* **INFORMATION SHOWN**
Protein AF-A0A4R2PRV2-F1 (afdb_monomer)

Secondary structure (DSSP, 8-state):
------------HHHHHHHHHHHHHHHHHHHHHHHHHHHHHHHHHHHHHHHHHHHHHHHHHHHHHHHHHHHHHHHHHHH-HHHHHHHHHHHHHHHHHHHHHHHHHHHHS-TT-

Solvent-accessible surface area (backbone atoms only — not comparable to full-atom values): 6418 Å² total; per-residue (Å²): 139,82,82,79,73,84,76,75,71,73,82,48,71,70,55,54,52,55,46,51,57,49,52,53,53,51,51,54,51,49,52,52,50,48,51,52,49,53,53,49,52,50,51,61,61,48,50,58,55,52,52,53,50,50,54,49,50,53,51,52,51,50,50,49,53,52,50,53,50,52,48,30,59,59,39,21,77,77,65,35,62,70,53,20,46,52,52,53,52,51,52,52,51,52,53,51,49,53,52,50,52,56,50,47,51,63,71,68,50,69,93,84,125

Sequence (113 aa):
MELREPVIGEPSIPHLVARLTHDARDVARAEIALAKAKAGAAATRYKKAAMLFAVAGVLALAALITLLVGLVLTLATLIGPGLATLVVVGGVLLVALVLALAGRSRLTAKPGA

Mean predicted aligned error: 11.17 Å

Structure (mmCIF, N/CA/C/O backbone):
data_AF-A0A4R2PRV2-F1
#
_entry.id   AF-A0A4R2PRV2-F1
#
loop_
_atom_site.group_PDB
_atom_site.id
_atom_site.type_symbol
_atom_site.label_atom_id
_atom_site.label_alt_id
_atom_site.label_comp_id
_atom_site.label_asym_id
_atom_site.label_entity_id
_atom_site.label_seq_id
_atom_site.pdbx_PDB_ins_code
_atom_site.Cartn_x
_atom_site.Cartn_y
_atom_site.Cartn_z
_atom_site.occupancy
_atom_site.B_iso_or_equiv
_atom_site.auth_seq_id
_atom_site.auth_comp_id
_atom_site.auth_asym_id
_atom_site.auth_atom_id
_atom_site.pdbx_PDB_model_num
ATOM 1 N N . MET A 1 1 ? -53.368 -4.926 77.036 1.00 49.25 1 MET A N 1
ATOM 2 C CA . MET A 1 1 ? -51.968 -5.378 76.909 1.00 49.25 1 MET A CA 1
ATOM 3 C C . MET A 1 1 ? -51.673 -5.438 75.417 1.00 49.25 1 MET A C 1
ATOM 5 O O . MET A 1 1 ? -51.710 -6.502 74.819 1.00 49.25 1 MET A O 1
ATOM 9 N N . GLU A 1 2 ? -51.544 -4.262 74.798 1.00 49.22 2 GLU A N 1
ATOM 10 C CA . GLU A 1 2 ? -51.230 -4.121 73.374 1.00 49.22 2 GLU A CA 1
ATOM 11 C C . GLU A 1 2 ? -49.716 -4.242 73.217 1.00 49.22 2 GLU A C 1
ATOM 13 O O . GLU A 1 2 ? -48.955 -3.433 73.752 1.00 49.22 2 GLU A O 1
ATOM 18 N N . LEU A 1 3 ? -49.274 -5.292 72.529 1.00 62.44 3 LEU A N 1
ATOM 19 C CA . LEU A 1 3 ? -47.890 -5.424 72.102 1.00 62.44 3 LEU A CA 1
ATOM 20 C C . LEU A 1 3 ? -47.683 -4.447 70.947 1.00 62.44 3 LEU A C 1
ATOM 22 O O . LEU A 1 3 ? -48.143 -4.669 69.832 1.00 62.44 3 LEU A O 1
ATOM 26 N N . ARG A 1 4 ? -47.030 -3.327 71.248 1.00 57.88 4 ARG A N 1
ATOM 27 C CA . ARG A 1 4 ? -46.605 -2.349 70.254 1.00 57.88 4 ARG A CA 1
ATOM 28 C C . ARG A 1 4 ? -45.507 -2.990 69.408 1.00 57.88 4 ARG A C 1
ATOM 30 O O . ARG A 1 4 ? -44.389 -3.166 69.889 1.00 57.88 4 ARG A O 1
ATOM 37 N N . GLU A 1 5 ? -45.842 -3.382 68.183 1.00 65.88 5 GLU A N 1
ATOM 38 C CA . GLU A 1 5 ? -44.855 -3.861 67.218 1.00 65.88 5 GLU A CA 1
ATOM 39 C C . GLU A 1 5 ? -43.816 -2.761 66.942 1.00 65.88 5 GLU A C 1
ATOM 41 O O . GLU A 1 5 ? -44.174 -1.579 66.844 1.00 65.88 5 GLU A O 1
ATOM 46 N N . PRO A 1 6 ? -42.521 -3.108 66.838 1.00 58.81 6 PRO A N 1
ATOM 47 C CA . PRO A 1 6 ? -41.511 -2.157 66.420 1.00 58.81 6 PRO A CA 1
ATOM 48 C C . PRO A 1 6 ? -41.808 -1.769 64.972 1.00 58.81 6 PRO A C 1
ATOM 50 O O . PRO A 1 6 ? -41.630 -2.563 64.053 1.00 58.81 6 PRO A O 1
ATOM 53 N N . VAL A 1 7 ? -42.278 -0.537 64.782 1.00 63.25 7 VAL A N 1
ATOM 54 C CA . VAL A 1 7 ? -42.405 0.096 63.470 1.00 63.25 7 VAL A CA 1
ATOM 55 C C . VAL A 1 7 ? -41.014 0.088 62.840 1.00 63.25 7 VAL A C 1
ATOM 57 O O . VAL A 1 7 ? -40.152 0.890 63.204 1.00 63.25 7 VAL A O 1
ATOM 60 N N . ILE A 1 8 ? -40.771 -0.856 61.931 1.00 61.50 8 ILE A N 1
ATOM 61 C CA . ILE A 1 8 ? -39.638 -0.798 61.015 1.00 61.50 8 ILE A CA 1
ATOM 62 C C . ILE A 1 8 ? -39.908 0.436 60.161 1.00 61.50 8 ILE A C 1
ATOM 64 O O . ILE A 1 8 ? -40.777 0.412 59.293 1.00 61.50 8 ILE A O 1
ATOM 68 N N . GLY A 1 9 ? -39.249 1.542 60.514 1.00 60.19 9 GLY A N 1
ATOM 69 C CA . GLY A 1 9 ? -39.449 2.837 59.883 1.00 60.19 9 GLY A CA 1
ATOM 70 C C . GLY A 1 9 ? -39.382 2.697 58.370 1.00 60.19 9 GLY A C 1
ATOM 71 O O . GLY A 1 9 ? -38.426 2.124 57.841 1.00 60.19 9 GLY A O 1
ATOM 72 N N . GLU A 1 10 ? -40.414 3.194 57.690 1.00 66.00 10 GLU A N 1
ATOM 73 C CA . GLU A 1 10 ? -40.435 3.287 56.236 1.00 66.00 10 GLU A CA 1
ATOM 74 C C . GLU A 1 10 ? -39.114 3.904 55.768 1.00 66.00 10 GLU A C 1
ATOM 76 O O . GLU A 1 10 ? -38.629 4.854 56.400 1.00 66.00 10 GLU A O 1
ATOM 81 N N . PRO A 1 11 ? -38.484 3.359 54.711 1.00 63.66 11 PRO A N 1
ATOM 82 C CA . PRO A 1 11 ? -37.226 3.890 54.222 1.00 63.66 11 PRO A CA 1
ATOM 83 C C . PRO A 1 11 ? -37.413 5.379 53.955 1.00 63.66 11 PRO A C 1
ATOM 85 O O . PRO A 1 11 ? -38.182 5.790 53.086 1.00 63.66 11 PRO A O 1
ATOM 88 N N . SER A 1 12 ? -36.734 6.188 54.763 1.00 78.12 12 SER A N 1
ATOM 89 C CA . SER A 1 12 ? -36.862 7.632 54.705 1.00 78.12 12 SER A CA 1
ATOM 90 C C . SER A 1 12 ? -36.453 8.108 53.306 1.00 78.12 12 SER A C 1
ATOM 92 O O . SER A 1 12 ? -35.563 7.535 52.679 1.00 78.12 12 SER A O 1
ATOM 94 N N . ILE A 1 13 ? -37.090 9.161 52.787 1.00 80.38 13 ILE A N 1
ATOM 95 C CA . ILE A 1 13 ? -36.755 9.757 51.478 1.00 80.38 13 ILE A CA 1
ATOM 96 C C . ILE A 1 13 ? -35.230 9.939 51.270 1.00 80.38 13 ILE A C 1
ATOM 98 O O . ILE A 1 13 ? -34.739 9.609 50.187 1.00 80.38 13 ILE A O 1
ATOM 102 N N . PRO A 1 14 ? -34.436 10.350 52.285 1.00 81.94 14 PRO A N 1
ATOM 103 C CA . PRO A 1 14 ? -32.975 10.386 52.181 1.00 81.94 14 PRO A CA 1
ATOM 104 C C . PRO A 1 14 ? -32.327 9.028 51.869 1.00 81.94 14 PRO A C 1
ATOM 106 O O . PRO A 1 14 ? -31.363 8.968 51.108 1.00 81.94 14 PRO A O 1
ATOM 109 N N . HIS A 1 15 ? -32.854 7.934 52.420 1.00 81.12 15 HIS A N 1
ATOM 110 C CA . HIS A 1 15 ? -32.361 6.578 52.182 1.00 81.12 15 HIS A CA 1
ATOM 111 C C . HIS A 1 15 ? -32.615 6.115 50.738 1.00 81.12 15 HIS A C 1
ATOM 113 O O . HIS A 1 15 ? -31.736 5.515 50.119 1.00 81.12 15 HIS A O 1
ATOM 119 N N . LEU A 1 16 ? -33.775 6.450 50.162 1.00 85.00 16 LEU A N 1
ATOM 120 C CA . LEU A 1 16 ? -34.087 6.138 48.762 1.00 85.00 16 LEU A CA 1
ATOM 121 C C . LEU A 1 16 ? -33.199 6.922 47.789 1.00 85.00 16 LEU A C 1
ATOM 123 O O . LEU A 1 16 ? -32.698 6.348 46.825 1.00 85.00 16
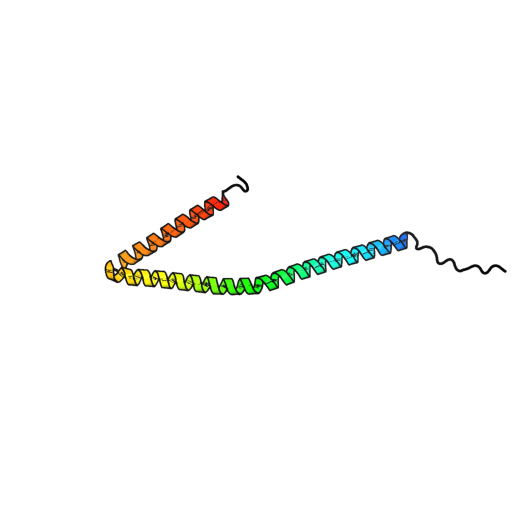 LEU A O 1
ATOM 127 N N . VAL A 1 17 ? -32.941 8.203 48.066 1.00 83.38 17 VAL A N 1
ATOM 128 C CA . VAL A 1 17 ? -32.037 9.038 47.253 1.00 83.38 17 VAL A CA 1
ATOM 129 C C . VAL A 1 17 ? -30.587 8.547 47.348 1.00 83.38 17 VAL A C 1
ATOM 131 O O . VAL A 1 17 ? -29.889 8.470 46.333 1.00 83.38 17 VAL A O 1
ATOM 134 N N . ALA A 1 18 ? -30.134 8.156 48.543 1.00 84.38 18 ALA A N 1
ATOM 135 C CA . ALA A 1 18 ? -28.815 7.553 48.736 1.00 84.38 18 ALA A CA 1
ATOM 136 C C . ALA A 1 18 ? -28.666 6.234 47.956 1.00 84.38 18 ALA A C 1
ATOM 138 O O . ALA A 1 18 ? -27.620 5.981 47.362 1.00 84.38 18 ALA A O 1
ATOM 139 N N . ARG A 1 19 ? -29.725 5.418 47.896 1.00 85.00 19 ARG A N 1
ATOM 140 C CA . ARG A 1 19 ? -29.733 4.174 47.120 1.00 85.00 19 ARG A CA 1
ATOM 141 C C . ARG A 1 19 ? -29.752 4.429 45.611 1.00 85.00 19 ARG A C 1
ATOM 143 O O . ARG A 1 19 ? -28.952 3.844 44.895 1.00 85.00 19 ARG A O 1
ATOM 150 N N . LEU A 1 20 ? -30.572 5.367 45.135 1.00 86.31 20 LEU A N 1
ATOM 151 C CA . LEU A 1 20 ? -30.653 5.718 43.712 1.00 86.31 20 LEU A CA 1
ATOM 152 C C . LEU A 1 20 ? -29.323 6.267 43.171 1.00 86.31 20 LEU A C 1
ATOM 154 O O . LEU A 1 20 ? -28.910 5.948 42.059 1.00 86.31 20 LEU A O 1
ATOM 158 N N . THR A 1 21 ? -28.641 7.099 43.965 1.00 87.25 21 THR A N 1
ATOM 159 C CA . THR A 1 21 ? -27.320 7.642 43.608 1.00 87.25 21 THR A CA 1
ATOM 160 C C . THR A 1 21 ? -26.234 6.569 43.613 1.00 87.25 21 THR A C 1
ATOM 162 O O . THR A 1 21 ? -25.324 6.626 42.783 1.00 87.25 21 THR A O 1
ATOM 165 N N . HIS A 1 22 ? -26.336 5.576 44.497 1.00 88.06 22 HIS A N 1
ATOM 166 C CA . HIS A 1 22 ? -25.469 4.402 44.487 1.00 88.06 22 HIS A CA 1
ATOM 167 C C . HIS A 1 22 ? -25.687 3.557 43.224 1.00 88.06 22 HIS A C 1
ATOM 169 O O . HIS A 1 22 ? -24.738 3.336 42.470 1.00 88.06 22 HIS A O 1
ATOM 175 N N . ASP A 1 23 ? -26.941 3.215 42.923 1.00 86.44 23 ASP A N 1
ATOM 176 C CA . ASP A 1 23 ? -27.314 2.412 41.755 1.00 86.44 23 ASP A CA 1
ATOM 177 C C . ASP A 1 23 ? -26.911 3.108 40.440 1.00 86.44 23 ASP A C 1
ATOM 179 O O . ASP A 1 23 ? -26.342 2.484 39.543 1.00 86.44 23 ASP A O 1
ATOM 183 N N . ALA A 1 24 ? -27.109 4.429 40.335 1.00 85.94 24 ALA A N 1
ATOM 184 C CA . ALA A 1 24 ? -26.674 5.212 39.175 1.00 85.94 24 ALA A CA 1
ATOM 185 C C . ALA A 1 24 ? -25.148 5.175 38.982 1.00 85.94 24 ALA A C 1
ATOM 187 O O . ALA A 1 24 ? -24.652 5.102 37.853 1.00 85.94 24 ALA A O 1
ATOM 188 N N . ARG A 1 25 ? -24.383 5.201 40.080 1.00 89.94 25 ARG A N 1
ATOM 189 C CA . ARG A 1 25 ? -22.919 5.110 40.039 1.00 89.94 25 ARG A CA 1
ATOM 190 C C . ARG A 1 25 ? -22.457 3.723 39.596 1.00 89.94 25 ARG A C 1
ATOM 192 O O . ARG A 1 25 ? -21.467 3.626 38.867 1.00 89.94 25 ARG A O 1
ATOM 199 N N . ASP A 1 26 ? -23.167 2.679 40.001 1.00 91.50 26 ASP A N 1
ATOM 200 C CA . ASP A 1 26 ? -22.868 1.302 39.613 1.00 91.50 26 ASP A CA 1
ATOM 201 C C . ASP A 1 26 ? -23.196 1.033 38.141 1.00 91.50 26 ASP A C 1
ATOM 203 O O . ASP A 1 26 ? -22.366 0.460 37.429 1.00 91.50 26 ASP A O 1
ATOM 207 N N . VAL A 1 27 ? -24.322 1.546 37.638 1.00 90.75 27 VAL A N 1
ATOM 208 C CA . VAL A 1 27 ? -24.655 1.500 36.203 1.00 90.75 27
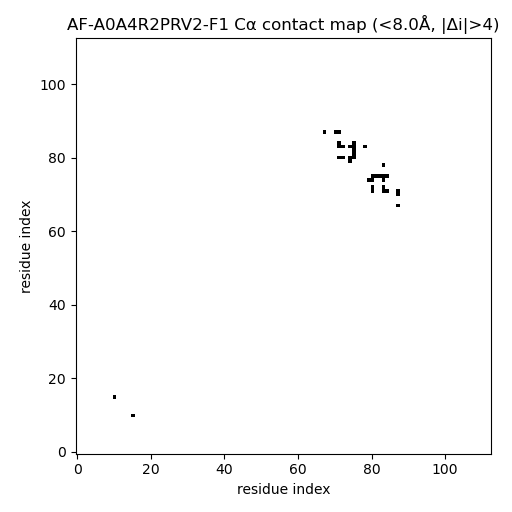 VAL A CA 1
ATOM 209 C C . VAL A 1 27 ? -23.598 2.230 35.373 1.00 90.75 27 VAL A C 1
ATOM 211 O O . VAL A 1 27 ? -23.081 1.669 34.406 1.00 90.75 27 VAL A O 1
ATOM 214 N N . ALA A 1 28 ? -23.195 3.438 35.781 1.00 91.56 28 ALA A N 1
ATOM 215 C CA . ALA A 1 28 ? -22.153 4.189 35.080 1.00 91.56 28 ALA A CA 1
ATOM 216 C C . ALA A 1 28 ? -20.820 3.415 35.023 1.00 91.56 28 ALA A C 1
ATOM 218 O O . ALA A 1 28 ? -20.150 3.381 33.989 1.00 91.56 28 ALA A O 1
ATOM 219 N N . ARG A 1 29 ? -20.435 2.738 36.114 1.00 93.19 29 ARG A N 1
ATOM 220 C CA . ARG A 1 29 ? -19.244 1.870 36.140 1.00 93.19 29 ARG A CA 1
ATOM 221 C C . ARG A 1 29 ? -19.387 0.672 35.202 1.00 93.19 29 ARG A C 1
ATOM 223 O O . ARG A 1 29 ? -18.416 0.325 34.526 1.00 93.19 29 ARG A O 1
ATOM 230 N N . ALA A 1 30 ? -20.568 0.061 35.142 1.00 92.31 30 ALA A N 1
ATOM 231 C CA . ALA A 1 30 ? -20.847 -1.070 34.265 1.00 92.31 30 ALA A CA 1
ATOM 232 C C . ALA A 1 30 ? -20.778 -0.678 32.782 1.00 92.31 30 ALA A C 1
ATOM 234 O O . ALA A 1 30 ? -20.170 -1.403 31.994 1.00 92.31 30 ALA A O 1
ATOM 235 N N . GLU A 1 31 ? -21.309 0.484 32.395 1.00 92.38 31 GLU A N 1
ATOM 236 C CA . GLU A 1 31 ? -21.199 0.973 31.016 1.00 92.38 31 GLU A CA 1
ATOM 237 C C . GLU A 1 31 ? -19
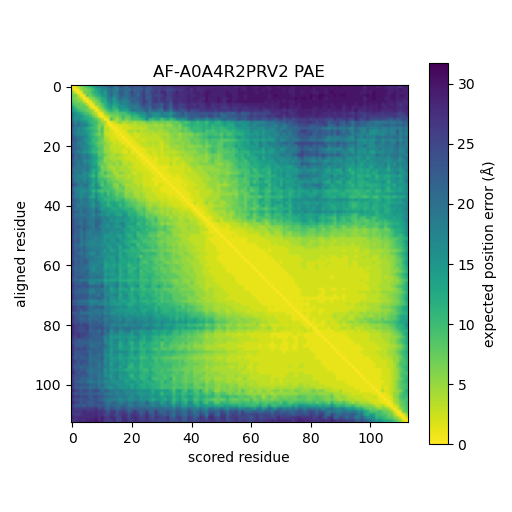.753 1.265 30.618 1.00 92.38 31 GLU A C 1
ATOM 239 O O . GLU A 1 31 ? -19.329 0.887 29.524 1.00 92.38 31 GLU A O 1
ATOM 244 N N . ILE A 1 32 ? -18.960 1.859 31.516 1.00 93.00 32 ILE A N 1
ATOM 245 C CA . ILE A 1 32 ? -17.525 2.072 31.283 1.00 93.00 32 ILE A CA 1
ATOM 246 C C . ILE A 1 32 ? -16.805 0.726 31.120 1.00 93.00 32 ILE A C 1
ATOM 248 O O . ILE A 1 32 ? -15.994 0.562 30.204 1.00 93.00 32 ILE A O 1
ATOM 252 N N . ALA A 1 33 ? -17.102 -0.256 31.975 1.00 93.31 33 ALA A N 1
ATOM 253 C CA . ALA A 1 33 ? -16.528 -1.595 31.878 1.00 93.31 33 ALA A CA 1
ATOM 254 C C . ALA A 1 33 ? -16.927 -2.296 30.569 1.00 93.31 33 ALA A C 1
ATOM 256 O O . ALA A 1 33 ? -16.080 -2.903 29.910 1.00 93.31 33 ALA A O 1
ATOM 257 N N . LEU A 1 34 ? -18.184 -2.157 30.146 1.00 92.69 34 LEU A N 1
ATOM 258 C CA . LEU A 1 34 ? -18.707 -2.704 28.897 1.00 92.69 34 LEU A CA 1
ATOM 259 C C . LEU A 1 34 ? -18.061 -2.029 27.683 1.00 92.69 34 LEU A C 1
ATOM 261 O O . LEU A 1 34 ? -17.614 -2.721 26.766 1.00 92.69 34 LEU A O 1
ATOM 265 N N . ALA A 1 35 ? -17.951 -0.700 27.679 1.00 91.62 35 ALA A N 1
ATOM 266 C CA . ALA A 1 35 ? -17.266 0.054 26.633 1.00 91.62 35 ALA A CA 1
ATOM 267 C C . ALA A 1 35 ? -15.797 -0.374 26.522 1.00 91.62 35 ALA A C 1
ATOM 269 O O . ALA A 1 35 ? -15.310 -0.644 25.421 1.00 91.62 35 ALA A O 1
ATOM 270 N N . LYS A 1 36 ? -15.112 -0.536 27.660 1.00 91.75 36 LYS A N 1
ATOM 271 C CA . LYS A 1 36 ? -13.734 -1.037 27.716 1.00 91.75 36 LYS A CA 1
ATOM 272 C C . LYS A 1 36 ? -13.622 -2.466 27.178 1.00 91.75 36 LYS A C 1
ATOM 274 O O . LYS A 1 36 ? -12.709 -2.750 26.404 1.00 91.75 36 LYS A O 1
ATOM 279 N N . ALA A 1 37 ? -14.556 -3.349 27.528 1.00 91.94 37 ALA A N 1
ATOM 280 C CA . ALA A 1 37 ? -14.590 -4.723 27.030 1.00 91.94 37 ALA A CA 1
ATOM 281 C C . ALA A 1 37 ? -14.852 -4.783 25.516 1.00 91.94 37 ALA A C 1
ATOM 283 O O . ALA A 1 37 ? -14.146 -5.495 24.804 1.00 91.94 37 ALA A O 1
ATOM 284 N N . LYS A 1 38 ? -15.802 -3.991 24.998 1.00 89.88 38 LYS A N 1
ATOM 285 C CA . LYS A 1 38 ? -16.067 -3.868 23.554 1.00 89.88 38 LYS A CA 1
ATOM 286 C C . LYS A 1 38 ? -14.853 -3.330 22.802 1.00 89.88 38 LYS A C 1
ATOM 288 O O . LYS A 1 38 ? -14.488 -3.895 21.773 1.00 89.88 38 LYS A O 1
ATOM 293 N N . ALA A 1 39 ? -14.208 -2.287 23.323 1.00 87.50 39 ALA A N 1
ATOM 294 C CA . ALA A 1 39 ? -12.996 -1.725 22.735 1.00 87.50 39 ALA A CA 1
ATOM 295 C C . ALA A 1 39 ? -11.852 -2.753 22.708 1.00 87.50 39 ALA A C 1
ATOM 297 O O . ALA A 1 39 ? -11.211 -2.933 21.673 1.00 87.50 39 ALA A O 1
ATOM 298 N N . GLY A 1 40 ? -11.641 -3.484 23.807 1.00 86.88 40 GLY A N 1
ATOM 299 C CA . GLY A 1 40 ? -10.644 -4.554 23.887 1.00 86.88 40 GLY A CA 1
ATOM 300 C C . GLY A 1 40 ? -10.929 -5.704 22.919 1.00 86.88 40 GLY A C 1
ATOM 301 O O . GLY A 1 40 ? -10.052 -6.096 22.152 1.00 86.88 40 GLY A O 1
ATOM 302 N N . ALA A 1 41 ? -12.169 -6.196 22.883 1.00 83.50 41 ALA A N 1
ATOM 303 C CA . ALA A 1 41 ? -12.583 -7.267 21.978 1.00 83.50 41 ALA A CA 1
ATOM 304 C C . ALA A 1 41 ? -12.448 -6.861 20.501 1.00 83.50 41 ALA A C 1
ATOM 306 O O . ALA A 1 41 ? -11.957 -7.648 19.686 1.00 83.50 41 ALA A O 1
ATOM 307 N N . ALA A 1 42 ? -12.824 -5.624 20.156 1.00 81.88 42 ALA A N 1
ATOM 308 C CA . ALA A 1 42 ? -12.611 -5.071 18.823 1.00 81.88 42 ALA A CA 1
ATOM 309 C C . ALA A 1 42 ? -11.113 -5.028 18.483 1.00 81.88 42 ALA A C 1
ATOM 311 O O . ALA A 1 42 ? -10.706 -5.564 17.451 1.00 81.88 42 ALA A O 1
ATOM 312 N N . ALA A 1 43 ? -10.278 -4.483 19.371 1.00 82.25 43 ALA A N 1
ATOM 313 C CA . ALA A 1 43 ? -8.834 -4.413 19.166 1.00 82.25 43 ALA A CA 1
ATOM 314 C C . ALA A 1 43 ? -8.212 -5.803 18.947 1.00 82.25 43 ALA A C 1
ATOM 316 O O . ALA A 1 43 ? -7.441 -5.994 18.006 1.00 82.25 43 ALA A O 1
ATOM 317 N N . THR A 1 44 ? -8.579 -6.805 19.749 1.00 82.38 44 THR A N 1
ATOM 318 C CA . THR A 1 44 ? -8.080 -8.180 19.588 1.00 82.38 44 THR A CA 1
ATOM 319 C C . THR A 1 44 ? -8.532 -8.809 18.270 1.00 82.38 44 THR A C 1
ATOM 321 O O . THR A 1 44 ? -7.731 -9.479 17.610 1.00 82.38 44 THR A O 1
ATOM 324 N N . ARG A 1 45 ? -9.782 -8.570 17.854 1.00 81.19 45 ARG A N 1
ATOM 325 C CA . ARG A 1 45 ? -10.321 -9.077 16.585 1.00 81.19 45 ARG A CA 1
ATOM 326 C C . ARG A 1 45 ? -9.580 -8.491 15.383 1.00 81.19 45 ARG A C 1
ATOM 328 O O . ARG A 1 45 ? -9.193 -9.240 14.487 1.00 81.19 45 ARG A O 1
ATOM 335 N N . TYR A 1 46 ? -9.334 -7.182 15.379 1.00 87.56 46 TYR A N 1
ATOM 336 C CA . TYR A 1 46 ? -8.646 -6.517 14.270 1.00 87.56 46 TYR A CA 1
ATOM 337 C C . TYR A 1 46 ? -7.129 -6.711 14.293 1.00 87.56 46 TYR A C 1
ATOM 339 O O . TYR A 1 46 ? -6.513 -6.674 13.233 1.00 87.56 46 TYR A O 1
ATOM 347 N N . LYS A 1 47 ? -6.513 -6.999 15.448 1.00 88.00 47 LYS A N 1
ATOM 348 C CA . LYS A 1 47 ? -5.056 -7.195 15.556 1.00 88.00 47 LYS A CA 1
ATOM 349 C C . LYS A 1 47 ? -4.537 -8.302 14.636 1.00 88.00 47 LYS A C 1
ATOM 351 O O . LYS A 1 47 ? -3.542 -8.105 13.944 1.00 88.00 47 LYS A O 1
ATOM 356 N N . LYS A 1 48 ? -5.204 -9.462 14.608 1.00 85.94 48 LYS A N 1
ATOM 357 C CA . LYS A 1 48 ? -4.801 -10.574 13.728 1.00 85.94 48 LYS A CA 1
ATOM 358 C C . LYS A 1 48 ? -4.957 -10.207 12.253 1.00 85.94 48 LYS A C 1
ATOM 360 O O . LYS A 1 48 ? -4.040 -10.447 11.477 1.00 85.94 48 LYS A O 1
ATOM 365 N N . ALA A 1 49 ? -6.078 -9.583 11.891 1.00 86.75 49 ALA A N 1
ATOM 366 C CA . ALA A 1 49 ? -6.310 -9.116 10.528 1.00 86.75 49 ALA A CA 1
ATOM 367 C C . ALA A 1 49 ? -5.252 -8.086 10.101 1.00 86.75 49 ALA A C 1
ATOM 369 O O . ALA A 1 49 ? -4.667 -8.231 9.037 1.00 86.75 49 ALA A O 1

* **WHAT YOU NEED TO DO**
Referring to the material above, set down exactly the lines between the line with "ATOM 318 C CA" and the line with "ATOM 326 C C", inclusive, and no other lines.

* **SOLVED EXERCISE**
ATOM 318 C CA . THR A 1 44 ? -8.080 -8.180 19.588 1.00 82.38 44 THR A CA 1
ATOM 319 C C . THR A 1 44 ? -8.532 -8.809 18.270 1.00 82.38 44 THR A C 1
ATOM 321 O O . THR A 1 44 ? -7.731 -9.479 17.610 1.00 82.38 44 THR A O 1
ATOM 324 N N . ARG A 1 45 ? -9.782 -8.570 17.854 1.00 81.19 45 ARG A N 1
ATOM 325 C CA . ARG A 1 45 ? -10.321 -9.077 16.585 1.00 81.19 45 ARG A CA 1
ATOM 326 C C . ARG A 1 45 ? -9.580 -8.491 15.383 1.00 81.19 45 ARG A C 1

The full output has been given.